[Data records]
*** Block opens ***

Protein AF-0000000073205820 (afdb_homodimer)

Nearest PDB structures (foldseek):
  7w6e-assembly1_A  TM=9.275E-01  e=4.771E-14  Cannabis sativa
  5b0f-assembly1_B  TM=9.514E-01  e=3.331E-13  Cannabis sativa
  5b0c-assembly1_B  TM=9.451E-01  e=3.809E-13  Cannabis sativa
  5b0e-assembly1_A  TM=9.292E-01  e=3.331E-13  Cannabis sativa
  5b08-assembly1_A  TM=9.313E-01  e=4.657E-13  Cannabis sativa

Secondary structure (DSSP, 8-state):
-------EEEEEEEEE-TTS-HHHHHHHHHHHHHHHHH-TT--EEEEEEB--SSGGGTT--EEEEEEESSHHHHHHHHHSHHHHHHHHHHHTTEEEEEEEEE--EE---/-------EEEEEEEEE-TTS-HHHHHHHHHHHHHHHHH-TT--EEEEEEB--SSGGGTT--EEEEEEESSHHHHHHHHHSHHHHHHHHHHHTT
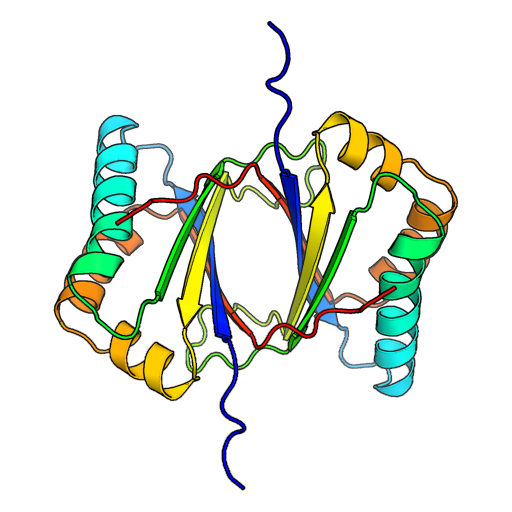EEEEEEEEE--EE---

InterPro domains:
  IPR011008 Dimeric alpha-beta barrel [SSF54909] (8-105)
  IPR013097 Stress responsive alpha+beta-barrel [PF07876] (8-103)
  IPR013097 Stress responsive alpha+beta-barrel [PS51502] (8-102)
  IPR013097 Stress responsive alpha+beta-barrel [SM00886] (8-104)
  IPR044662 Stress-response A/B barrel domain-containing protein HS1/DABB1-like [PTHR33178] (6-105)

Structure (mmCIF, N/CA/C/O backbone):
data_AF-0000000073205820-model_v1
#
loop_
_entity.id
_entity.type
_entity.pdbx_description
1 polymer 'Stress-response A/B barrel domain-containing protein'
#
loop_
_atom_site.group_PDB
_atom_site.id
_atom_site.type_symbol
_atom_site.label_atom_id
_atom_site.label_alt_id
_atom_site.label_comp_id
_atom_site.label_asym_id
_atom_site.label_entity_id
_atom_site.label_seq_id
_atom_site.pdbx_PDB_ins_code
_atom_site.Cartn_x
_atom_site.Cartn_y
_atom_site.Cartn_z
_atom_site.occupancy
_atom_site.B_iso_or_equiv
_atom_site.auth_seq_id
_atom_site.auth_comp_id
_atom_site.auth_asym_id
_atom_site.auth_atom_id
_atom_site.pdbx_PDB_model_num
ATOM 1 N N . MET A 1 1 ? -28.156 -0.396 -0.488 1 25.27 1 MET A N 1
ATOM 2 C CA . MET A 1 1 ? -27.141 0.649 -0.623 1 25.27 1 MET A CA 1
ATOM 3 C C . MET A 1 1 ? -26.062 0.242 -1.625 1 25.27 1 MET A C 1
ATOM 5 O O . MET A 1 1 ? -25.562 -0.881 -1.579 1 25.27 1 MET A O 1
ATOM 9 N N . GLU A 1 2 ? -26.172 0.515 -2.824 1 32.12 2 GLU A N 1
ATOM 10 C CA . GLU A 1 2 ? -25.359 0.076 -3.961 1 32.12 2 GLU A CA 1
ATOM 11 C C . GLU A 1 2 ? -23.875 0.065 -3.615 1 32.12 2 GLU A C 1
ATOM 13 O O . GLU A 1 2 ? -23.328 1.087 -3.203 1 32.12 2 GLU A O 1
ATOM 18 N N . GLU A 1 3 ? -23.391 -0.804 -2.898 1 40.12 3 GLU A N 1
ATOM 19 C CA . GLU A 1 3 ? -21.969 -0.789 -2.615 1 40.12 3 GLU A CA 1
ATOM 20 C C . GLU A 1 3 ? -21.188 -0.096 -3.73 1 40.12 3 GLU A C 1
ATOM 22 O O . GLU A 1 3 ? -21.328 -0.445 -4.902 1 40.12 3 GLU A O 1
ATOM 27 N N . ALA A 1 4 ? -21.125 1.211 -3.668 1 45.03 4 ALA A N 1
ATOM 28 C CA . ALA A 1 4 ? -20.641 2.174 -4.656 1 45.03 4 ALA A CA 1
ATOM 29 C C . ALA A 1 4 ? -19.484 1.592 -5.469 1 45.03 4 ALA A C 1
ATOM 31 O O . ALA A 1 4 ? -18.516 1.087 -4.91 1 45.03 4 ALA A O 1
ATOM 32 N N . LYS A 1 5 ? -19.781 1.108 -6.789 1 66.94 5 LYS A N 1
ATOM 33 C CA . LYS A 1 5 ? -18.891 0.89 -7.922 1 66.94 5 LYS A CA 1
ATOM 34 C C . LYS A 1 5 ? -17.734 1.889 -7.91 1 66.94 5 LYS A C 1
ATOM 36 O O . LYS A 1 5 ? -17.938 3.076 -7.648 1 66.94 5 LYS A O 1
ATOM 41 N N . GLY A 1 6 ? -16.469 1.368 -7.664 1 87.12 6 GLY A N 1
ATOM 42 C CA . GLY A 1 6 ? -15.281 2.199 -7.801 1 87.12 6 GLY A CA 1
ATOM 43 C C . GLY A 1 6 ? -13.984 1.413 -7.703 1 87.12 6 GLY A C 1
ATOM 44 O O . GLY A 1 6 ? -13.984 0.269 -7.246 1 87.12 6 GLY A O 1
ATOM 45 N N . LEU A 1 7 ? -13.016 2.033 -8.07 1 95 7 LEU A N 1
ATOM 46 C CA . LEU A 1 7 ? -11.688 1.425 -8.086 1 95 7 LEU A CA 1
ATOM 47 C C . LEU A 1 7 ? -11.305 0.918 -6.699 1 95 7 LEU A C 1
ATOM 49 O O . LEU A 1 7 ? -11.562 1.588 -5.699 1 95 7 LEU A O 1
ATOM 53 N N . VAL A 1 8 ? -10.883 -0.268 -6.594 1 97.44 8 VAL A N 1
ATOM 54 C CA . VAL A 1 8 ? -10.336 -0.838 -5.371 1 97.44 8 VAL A CA 1
ATOM 55 C C . VAL A 1 8 ? -8.883 -1.249 -5.598 1 97.44 8 VAL A C 1
ATOM 57 O O . VAL A 1 8 ? -8.57 -1.942 -6.566 1 97.44 8 VAL A O 1
ATOM 60 N N . ASN A 1 9 ? -8.062 -0.764 -4.758 1 97.88 9 ASN A N 1
ATOM 61 C CA . ASN A 1 9 ? -6.676 -1.213 -4.762 1 97.88 9 ASN A CA 1
ATOM 62 C C . ASN A 1 9 ? -6.438 -2.311 -3.729 1 97.88 9 ASN A C 1
ATOM 64 O O . ASN A 1 9 ? -6.836 -2.176 -2.57 1 97.88 9 ASN A O 1
ATOM 68 N N . HIS A 1 10 ? -5.922 -3.406 -4.145 1 98.25 10 HIS A N 1
ATOM 69 C CA . HIS A 1 10 ? -5.426 -4.484 -3.299 1 98.25 10 HIS A CA 1
ATOM 70 C C . HIS A 1 10 ? -3.916 -4.379 -3.102 1 98.25 10 HIS A C 1
ATOM 72 O O . HIS A 1 10 ? -3.146 -4.617 -4.035 1 98.25 10 HIS A O 1
ATOM 78 N N . VAL A 1 11 ? -3.488 -4.012 -1.901 1 98.5 11 VAL A N 1
ATOM 79 C CA . VAL A 1 11 ? -2.08 -3.791 -1.588 1 98.5 11 VAL A CA 1
ATOM 80 C C . VAL A 1 11 ? -1.562 -4.926 -0.704 1 98.5 11 VAL A C 1
ATOM 82 O O . VAL A 1 11 ? -2.172 -5.25 0.317 1 98.5 11 VAL A O 1
ATOM 85 N N . VAL A 1 12 ? -0.454 -5.516 -1.089 1 98.25 12 VAL A N 1
ATOM 86 C CA . VAL A 1 12 ? 0.196 -6.578 -0.327 1 98.25 12 VAL A CA 1
ATOM 87 C C . VAL A 1 12 ? 1.626 -6.168 0.014 1 98.25 12 VAL A C 1
ATOM 89 O O . VAL A 1 12 ? 2.42 -5.859 -0.878 1 98.25 12 VAL A O 1
ATOM 92 N N . LEU A 1 13 ? 1.946 -6.039 1.263 1 98.38 13 LEU A N 1
ATOM 93 C CA . LEU A 1 13 ? 3.309 -5.871 1.758 1 98.38 13 LEU A CA 1
ATOM 94 C C . LEU A 1 13 ? 3.881 -7.199 2.238 1 98.38 13 LEU A C 1
ATOM 96 O O . LEU A 1 13 ? 3.225 -7.926 2.988 1 98.38 13 LEU A O 1
ATOM 100 N N . THR A 1 14 ? 5.129 -7.477 1.815 1 98 14 THR A N 1
ATOM 101 C CA . THR A 1 14 ? 5.664 -8.773 2.211 1 98 14 THR A CA 1
ATOM 102 C C . THR A 1 14 ? 7.137 -8.656 2.594 1 98 14 THR A C 1
ATOM 104 O O . THR A 1 14 ? 7.828 -7.738 2.146 1 98 14 THR A O 1
ATOM 107 N N . LYS A 1 15 ? 7.535 -9.469 3.469 1 97.69 15 LYS A N 1
ATOM 108 C CA . LYS A 1 15 ? 8.922 -9.867 3.688 1 97.69 15 LYS A CA 1
ATOM 109 C C . LYS A 1 15 ? 9.125 -11.352 3.41 1 97.69 15 LYS A C 1
ATOM 111 O O . LYS A 1 15 ? 8.484 -12.203 4.039 1 97.69 15 LYS A O 1
ATOM 116 N N . PHE A 1 16 ? 9.945 -11.703 2.479 1 97.31 16 PHE A N 1
ATOM 117 C CA . PHE A 1 16 ? 10.25 -13.102 2.199 1 97.31 16 PHE A CA 1
ATOM 118 C C . PHE A 1 16 ? 11.117 -13.695 3.299 1 97.31 16 PHE A C 1
ATOM 120 O O . PHE A 1 16 ? 11.898 -12.984 3.941 1 97.31 16 PHE A O 1
ATOM 127 N N . LYS A 1 17 ? 10.969 -14.977 3.473 1 97.06 17 LYS A N 1
ATOM 128 C CA . LYS A 1 17 ? 11.891 -15.68 4.359 1 97.06 17 LYS A CA 1
ATOM 129 C C . LYS A 1 17 ? 13.328 -15.594 3.844 1 97.06 17 LYS A C 1
ATOM 131 O O . LYS A 1 17 ? 13.555 -15.555 2.633 1 97.06 17 LYS A O 1
ATOM 136 N N . ASP A 1 18 ? 14.25 -15.641 4.738 1 95.12 18 ASP A N 1
ATOM 137 C CA . ASP A 1 18 ? 15.656 -15.453 4.402 1 95.12 18 ASP A CA 1
ATOM 138 C C . ASP A 1 18 ? 16.172 -16.594 3.539 1 95.12 18 ASP A C 1
ATOM 140 O O . ASP A 1 18 ? 17.141 -16.422 2.797 1 95.12 18 ASP A O 1
ATOM 144 N N . ASP A 1 19 ? 15.539 -17.734 3.607 1 95.75 19 ASP A N 1
ATOM 145 C CA . ASP A 1 19 ? 16.062 -18.906 2.924 1 95.75 19 ASP A CA 1
ATOM 146 C C . ASP A 1 19 ? 15.438 -19.062 1.542 1 95.75 19 ASP A C 1
ATOM 148 O O . ASP A 1 19 ? 15.742 -20.016 0.823 1 95.75 19 ASP A O 1
ATOM 152 N N . VAL A 1 20 ? 14.547 -18.156 1.195 1 95.94 20 VAL A N 1
ATOM 153 C CA . VAL A 1 20 ? 13.961 -18.219 -0.141 1 95.94 20 VAL A CA 1
ATOM 154 C C . VAL A 1 20 ? 14.961 -17.688 -1.165 1 95.94 20 VAL A C 1
ATOM 156 O O . VAL A 1 20 ? 15.438 -16.562 -1.041 1 95.94 20 VAL A O 1
ATOM 159 N N . ALA A 1 21 ? 15.203 -18.438 -2.217 1 95.62 21 ALA A N 1
ATOM 160 C CA . ALA A 1 21 ? 16.172 -18.062 -3.242 1 95.62 21 ALA A CA 1
ATOM 161 C C . ALA A 1 21 ? 15.648 -16.906 -4.098 1 95.62 21 ALA A C 1
ATOM 163 O O . ALA A 1 21 ? 14.453 -16.859 -4.41 1 95.62 21 ALA A O 1
ATOM 164 N N . PRO A 1 22 ? 16.547 -16 -4.508 1 94.19 22 PRO A N 1
ATOM 165 C CA . PRO A 1 22 ? 16.125 -14.883 -5.359 1 94.19 22 PRO A CA 1
ATOM 166 C C . PRO A 1 22 ? 15.422 -15.344 -6.629 1 94.19 22 PRO A C 1
ATOM 168 O O . PRO A 1 22 ? 14.477 -14.695 -7.086 1 94.19 22 PRO A O 1
ATOM 171 N N . GLU A 1 23 ? 15.852 -16.422 -7.176 1 95.12 23 GLU A N 1
ATOM 172 C CA . GLU A 1 23 ? 15.219 -16.938 -8.383 1 95.12 23 GLU A CA 1
ATOM 173 C C . GLU A 1 23 ? 13.773 -17.344 -8.117 1 95.12 23 GLU A C 1
ATOM 175 O O . GLU A 1 23 ? 12.906 -17.188 -8.977 1 95.12 23 GLU A O 1
ATOM 180 N N . ARG A 1 24 ? 13.539 -17.906 -6.969 1 94.81 24 ARG A N 1
ATOM 181 C CA . ARG A 1 24 ? 12.188 -18.297 -6.59 1 94.81 24 ARG A CA 1
ATOM 182 C C . ARG A 1 24 ? 11.297 -17.062 -6.422 1 94.81 24 ARG A C 1
ATOM 184 O O . ARG A 1 24 ? 10.125 -17.094 -6.809 1 94.81 24 ARG A O 1
ATOM 191 N N . ILE A 1 25 ? 11.852 -16.047 -5.867 1 94.5 25 ILE A N 1
ATOM 192 C CA . ILE A 1 25 ? 11.117 -14.789 -5.703 1 94.5 25 ILE A CA 1
ATOM 193 C C . ILE A 1 25 ? 10.734 -14.234 -7.074 1 94.5 25 ILE A C 1
ATOM 195 O O . ILE A 1 25 ? 9.594 -13.82 -7.281 1 94.5 25 ILE A O 1
ATOM 199 N N . GLU A 1 26 ? 11.656 -14.25 -8 1 94.06 26 GLU A N 1
ATOM 200 C CA . GLU A 1 26 ? 11.375 -13.781 -9.352 1 94.06 26 GLU A CA 1
ATOM 201 C C . GLU A 1 26 ? 10.266 -14.602 -10 1 94.06 26 GLU A C 1
ATOM 203 O O . GLU A 1 26 ? 9.391 -14.039 -10.672 1 94.06 26 GLU A O 1
ATOM 208 N N . ASP A 1 27 ? 10.328 -15.891 -9.82 1 94.56 27 ASP A N 1
ATOM 209 C CA . ASP A 1 27 ? 9.289 -16.766 -10.359 1 94.56 27 ASP A CA 1
ATOM 210 C C . ASP A 1 27 ? 7.922 -16.406 -9.773 1 94.56 27 ASP A C 1
ATOM 212 O O . ASP A 1 27 ? 6.918 -16.406 -10.492 1 94.56 27 ASP A O 1
ATOM 216 N N . PHE A 1 28 ? 7.91 -16.109 -8.531 1 93.81 28 PHE A N 1
ATOM 217 C CA . PHE A 1 28 ? 6.66 -15.766 -7.871 1 93.81 28 PHE A CA 1
ATOM 218 C C . PHE A 1 28 ? 6.129 -14.43 -8.375 1 93.81 28 PHE A C 1
ATOM 220 O O . PHE A 1 28 ? 4.926 -14.273 -8.594 1 93.81 28 PHE A O 1
ATOM 227 N N . ILE A 1 29 ? 7.012 -13.531 -8.578 1 94.19 29 ILE A N 1
ATOM 228 C CA . ILE A 1 29 ? 6.602 -12.219 -9.078 1 94.19 29 ILE A CA 1
ATOM 229 C C . ILE A 1 29 ? 6.016 -12.359 -10.477 1 94.19 29 ILE A C 1
ATOM 231 O O . ILE A 1 29 ? 4.973 -11.773 -10.789 1 94.19 29 ILE A O 1
ATOM 235 N N . LYS A 1 30 ? 6.645 -13.219 -11.312 1 94.31 30 LYS A N 1
ATOM 236 C CA . LYS A 1 30 ? 6.117 -13.5 -12.648 1 94.31 30 LYS A CA 1
ATOM 237 C C . LYS A 1 30 ? 4.758 -14.188 -12.57 1 94.31 30 LYS A C 1
ATOM 239 O O . LYS A 1 30 ? 3.852 -13.875 -13.344 1 94.31 30 LYS A O 1
ATOM 244 N N . GLY A 1 31 ? 4.66 -15.125 -11.688 1 95.25 31 GLY A N 1
ATOM 245 C CA . GLY A 1 31 ? 3.387 -15.797 -11.484 1 95.25 31 GLY A CA 1
ATOM 246 C C . GLY A 1 31 ? 2.279 -14.859 -11.055 1 95.25 31 GLY A C 1
ATOM 247 O O . GLY A 1 31 ? 1.153 -14.945 -11.547 1 95.25 31 GLY A O 1
ATOM 248 N N . PHE A 1 32 ? 2.602 -13.992 -10.094 1 96.94 32 PHE A N 1
ATOM 249 C CA . PHE A 1 32 ? 1.637 -13 -9.641 1 96.94 32 PHE A CA 1
ATOM 250 C C . PHE A 1 32 ? 1.197 -12.109 -10.789 1 96.94 32 PHE A C 1
ATOM 252 O O . PHE A 1 32 ? 0.002 -11.875 -10.984 1 96.94 32 PHE A O 1
ATOM 259 N N . ALA A 1 33 ? 2.131 -11.664 -11.555 1 95.12 33 ALA A N 1
ATOM 260 C CA . ALA A 1 33 ? 1.841 -10.805 -12.703 1 95.12 33 ALA A CA 1
ATOM 261 C C . ALA A 1 33 ? 0.921 -11.516 -13.695 1 95.12 33 ALA A C 1
ATOM 263 O O . ALA A 1 33 ? 0.02 -10.891 -14.266 1 95.12 33 ALA A O 1
ATOM 264 N N . ASN A 1 34 ? 1.085 -12.781 -13.875 1 95.56 34 ASN A N 1
ATOM 265 C CA . ASN A 1 34 ? 0.325 -13.547 -14.852 1 95.56 34 ASN A CA 1
ATOM 266 C C . ASN A 1 34 ? -1.138 -13.688 -14.445 1 95.56 34 ASN A C 1
ATOM 268 O O . ASN A 1 34 ? -1.985 -14.047 -15.266 1 95.56 34 ASN A O 1
ATOM 272 N N . LEU A 1 35 ? -1.442 -13.477 -13.164 1 96.88 35 LEU A N 1
ATOM 273 C CA . LEU A 1 35 ? -2.826 -13.57 -12.719 1 96.88 35 LEU A CA 1
ATOM 274 C C . LEU A 1 35 ? -3.705 -12.555 -13.43 1 96.88 35 LEU A C 1
ATOM 276 O O . LEU A 1 35 ? -4.906 -12.773 -13.609 1 96.88 35 LEU A O 1
ATOM 280 N N . VAL A 1 36 ? -3.131 -11.43 -13.852 1 95.25 36 VAL A N 1
ATOM 281 C CA . VAL A 1 36 ? -3.879 -10.422 -14.602 1 95.25 36 VAL A CA 1
ATOM 282 C C . VAL A 1 36 ? -4.461 -11.047 -15.867 1 95.25 36 VAL A C 1
ATOM 284 O O . VAL A 1 36 ? -5.574 -10.711 -16.281 1 95.25 36 VAL A O 1
ATOM 287 N N . ASN A 1 37 ? -3.736 -12 -16.484 1 95.19 37 ASN A N 1
ATOM 288 C CA . ASN A 1 37 ? -4.172 -12.664 -17.703 1 95.19 37 ASN A CA 1
ATOM 289 C C . ASN A 1 37 ? -5.203 -13.75 -17.422 1 95.19 37 ASN A C 1
ATOM 291 O O . ASN A 1 37 ? -5.992 -14.109 -18.297 1 95.19 37 ASN A O 1
ATOM 295 N N . LEU A 1 38 ? -5.23 -14.219 -16.25 1 96.5 38 LEU A N 1
ATOM 296 C CA . LEU A 1 38 ? -6.047 -15.391 -15.93 1 96.5 38 LEU A CA 1
ATOM 297 C C . LEU A 1 38 ? -7.348 -14.977 -15.25 1 96.5 38 LEU A C 1
ATOM 299 O O . LEU A 1 38 ? -8.344 -15.695 -15.32 1 96.5 38 LEU A O 1
ATOM 303 N N . ILE A 1 39 ? -7.355 -13.82 -14.586 1 97.62 39 ILE A N 1
ATOM 304 C CA . ILE A 1 39 ? -8.484 -13.43 -13.758 1 97.62 39 ILE A CA 1
ATOM 305 C C . ILE A 1 39 ? -9.039 -12.086 -14.234 1 97.62 39 ILE A C 1
ATOM 307 O O . ILE A 1 39 ? -8.547 -11.031 -13.852 1 97.62 39 ILE A O 1
ATOM 311 N N . PRO A 1 40 ? -10.094 -12.031 -14.93 1 96.31 40 PRO A N 1
ATOM 312 C CA . PRO A 1 40 ? -10.602 -10.852 -15.641 1 96.31 40 PRO A CA 1
ATOM 313 C C . PRO A 1 40 ? -10.844 -9.664 -14.719 1 96.31 40 PRO A C 1
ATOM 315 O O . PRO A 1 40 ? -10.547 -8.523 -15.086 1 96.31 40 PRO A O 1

*** Block closes ***

WHAT IS REQUIRED: Extract exactly and only the lines above from the line containing "ATOM 192 C CA" through the line containing "ATOM 249 C CA", both end lines included.

WRITTEN RESPONSE:
ATOM 192 C CA . ILE A 1 25 ? 11.117 -14.789 -5.703 1 94.5 25 ILE A CA 1
ATOM 193 C C . ILE A 1 25 ? 10.734 -14.234 -7.074 1 94.5 25 ILE A C 1
ATOM 195 O O . ILE A 1 25 ? 9.594 -13.82 -7.281 1 94.5 25 ILE A O 1
ATOM 199 N N . GLU A 1 26 ? 11.656 -14.25 -8 1 94.06 26 GLU A N 1
ATOM 200 C CA . GLU A 1 26 ? 11.375 -13.781 -9.352 1 94.06 26 GLU A CA 1
ATOM 201 C C . GLU A 1 26 ? 10.266 -14.602 -10 1 94.06 26 GLU A C 1
ATOM 203 O O . GLU A 1 26 ? 9.391 -14.039 -10.672 1 94.06 26 GLU A O 1
ATOM 208 N N . ASP A 1 27 ? 10.328 -15.891 -9.82 1 94.56 27 ASP A N 1
ATOM 209 C CA . ASP A 1 27 ? 9.289 -16.766 -10.359 1 94.56 27 ASP A CA 1
ATOM 210 C C . ASP A 1 27 ? 7.922 -16.406 -9.773 1 94.56 27 ASP A C 1
ATOM 212 O O . ASP A 1 27 ? 6.918 -16.406 -10.492 1 94.56 27 ASP A O 1
ATOM 216 N N . PHE A 1 28 ? 7.91 -16.109 -8.531 1 93.81 28 PHE A N 1
ATOM 217 C CA . PHE A 1 28 ? 6.66 -15.766 -7.871 1 93.81 28 PHE A CA 1
ATOM 218 C C . PHE A 1 28 ? 6.129 -14.43 -8.375 1 93.81 28 PHE A C 1
ATOM 220 O O . PHE A 1 28 ? 4.926 -14.273 -8.594 1 93.81 28 PHE A O 1
ATOM 227 N N . ILE A 1 29 ? 7.012 -13.531 -8.578 1 94.19 29 ILE A N 1
ATOM 228 C CA . ILE A 1 29 ? 6.602 -12.219 -9.078 1 94.19 29 ILE A CA 1
ATOM 229 C C . ILE A 1 29 ? 6.016 -12.359 -10.477 1 94.19 29 ILE A C 1
ATOM 231 O O . ILE A 1 29 ? 4.973 -11.773 -10.789 1 94.19 29 ILE A O 1
ATOM 235 N N . LYS A 1 30 ? 6.645 -13.219 -11.312 1 94.31 30 LYS A N 1
ATOM 236 C CA . LYS A 1 30 ? 6.117 -13.5 -12.648 1 94.31 30 LYS A CA 1
ATOM 237 C C . LYS A 1 30 ? 4.758 -14.188 -12.57 1 94.31 30 LYS A C 1
ATOM 239 O O . LYS A 1 30 ? 3.852 -13.875 -13.344 1 94.31 30 LYS A O 1
ATOM 244 N N . GLY A 1 31 ? 4.66 -15.125 -11.688 1 95.25 31 GLY A N 1
ATOM 245 C CA . GLY A 1 31 ? 3.387 -15.797 -11.484 1 95.25 31 GLY A CA 1
ATOM 246 C C . GLY A 1 31 ? 2.279 -14.859 -11.055 1 95.25 31 GLY A C 1
ATOM 247 O O . GLY A 1 31 ? 1.153 -14.945 -11.547 1 95.25 31 GLY A O 1
ATOM 248 N N . PHE A 1 32 ? 2.602 -13.992 -10.094 1 96.94 32 PHE A N 1
ATOM 249 C CA . PHE A 1 32 ? 1.637 -13 -9.641 1 96.94 32 PHE A CA 1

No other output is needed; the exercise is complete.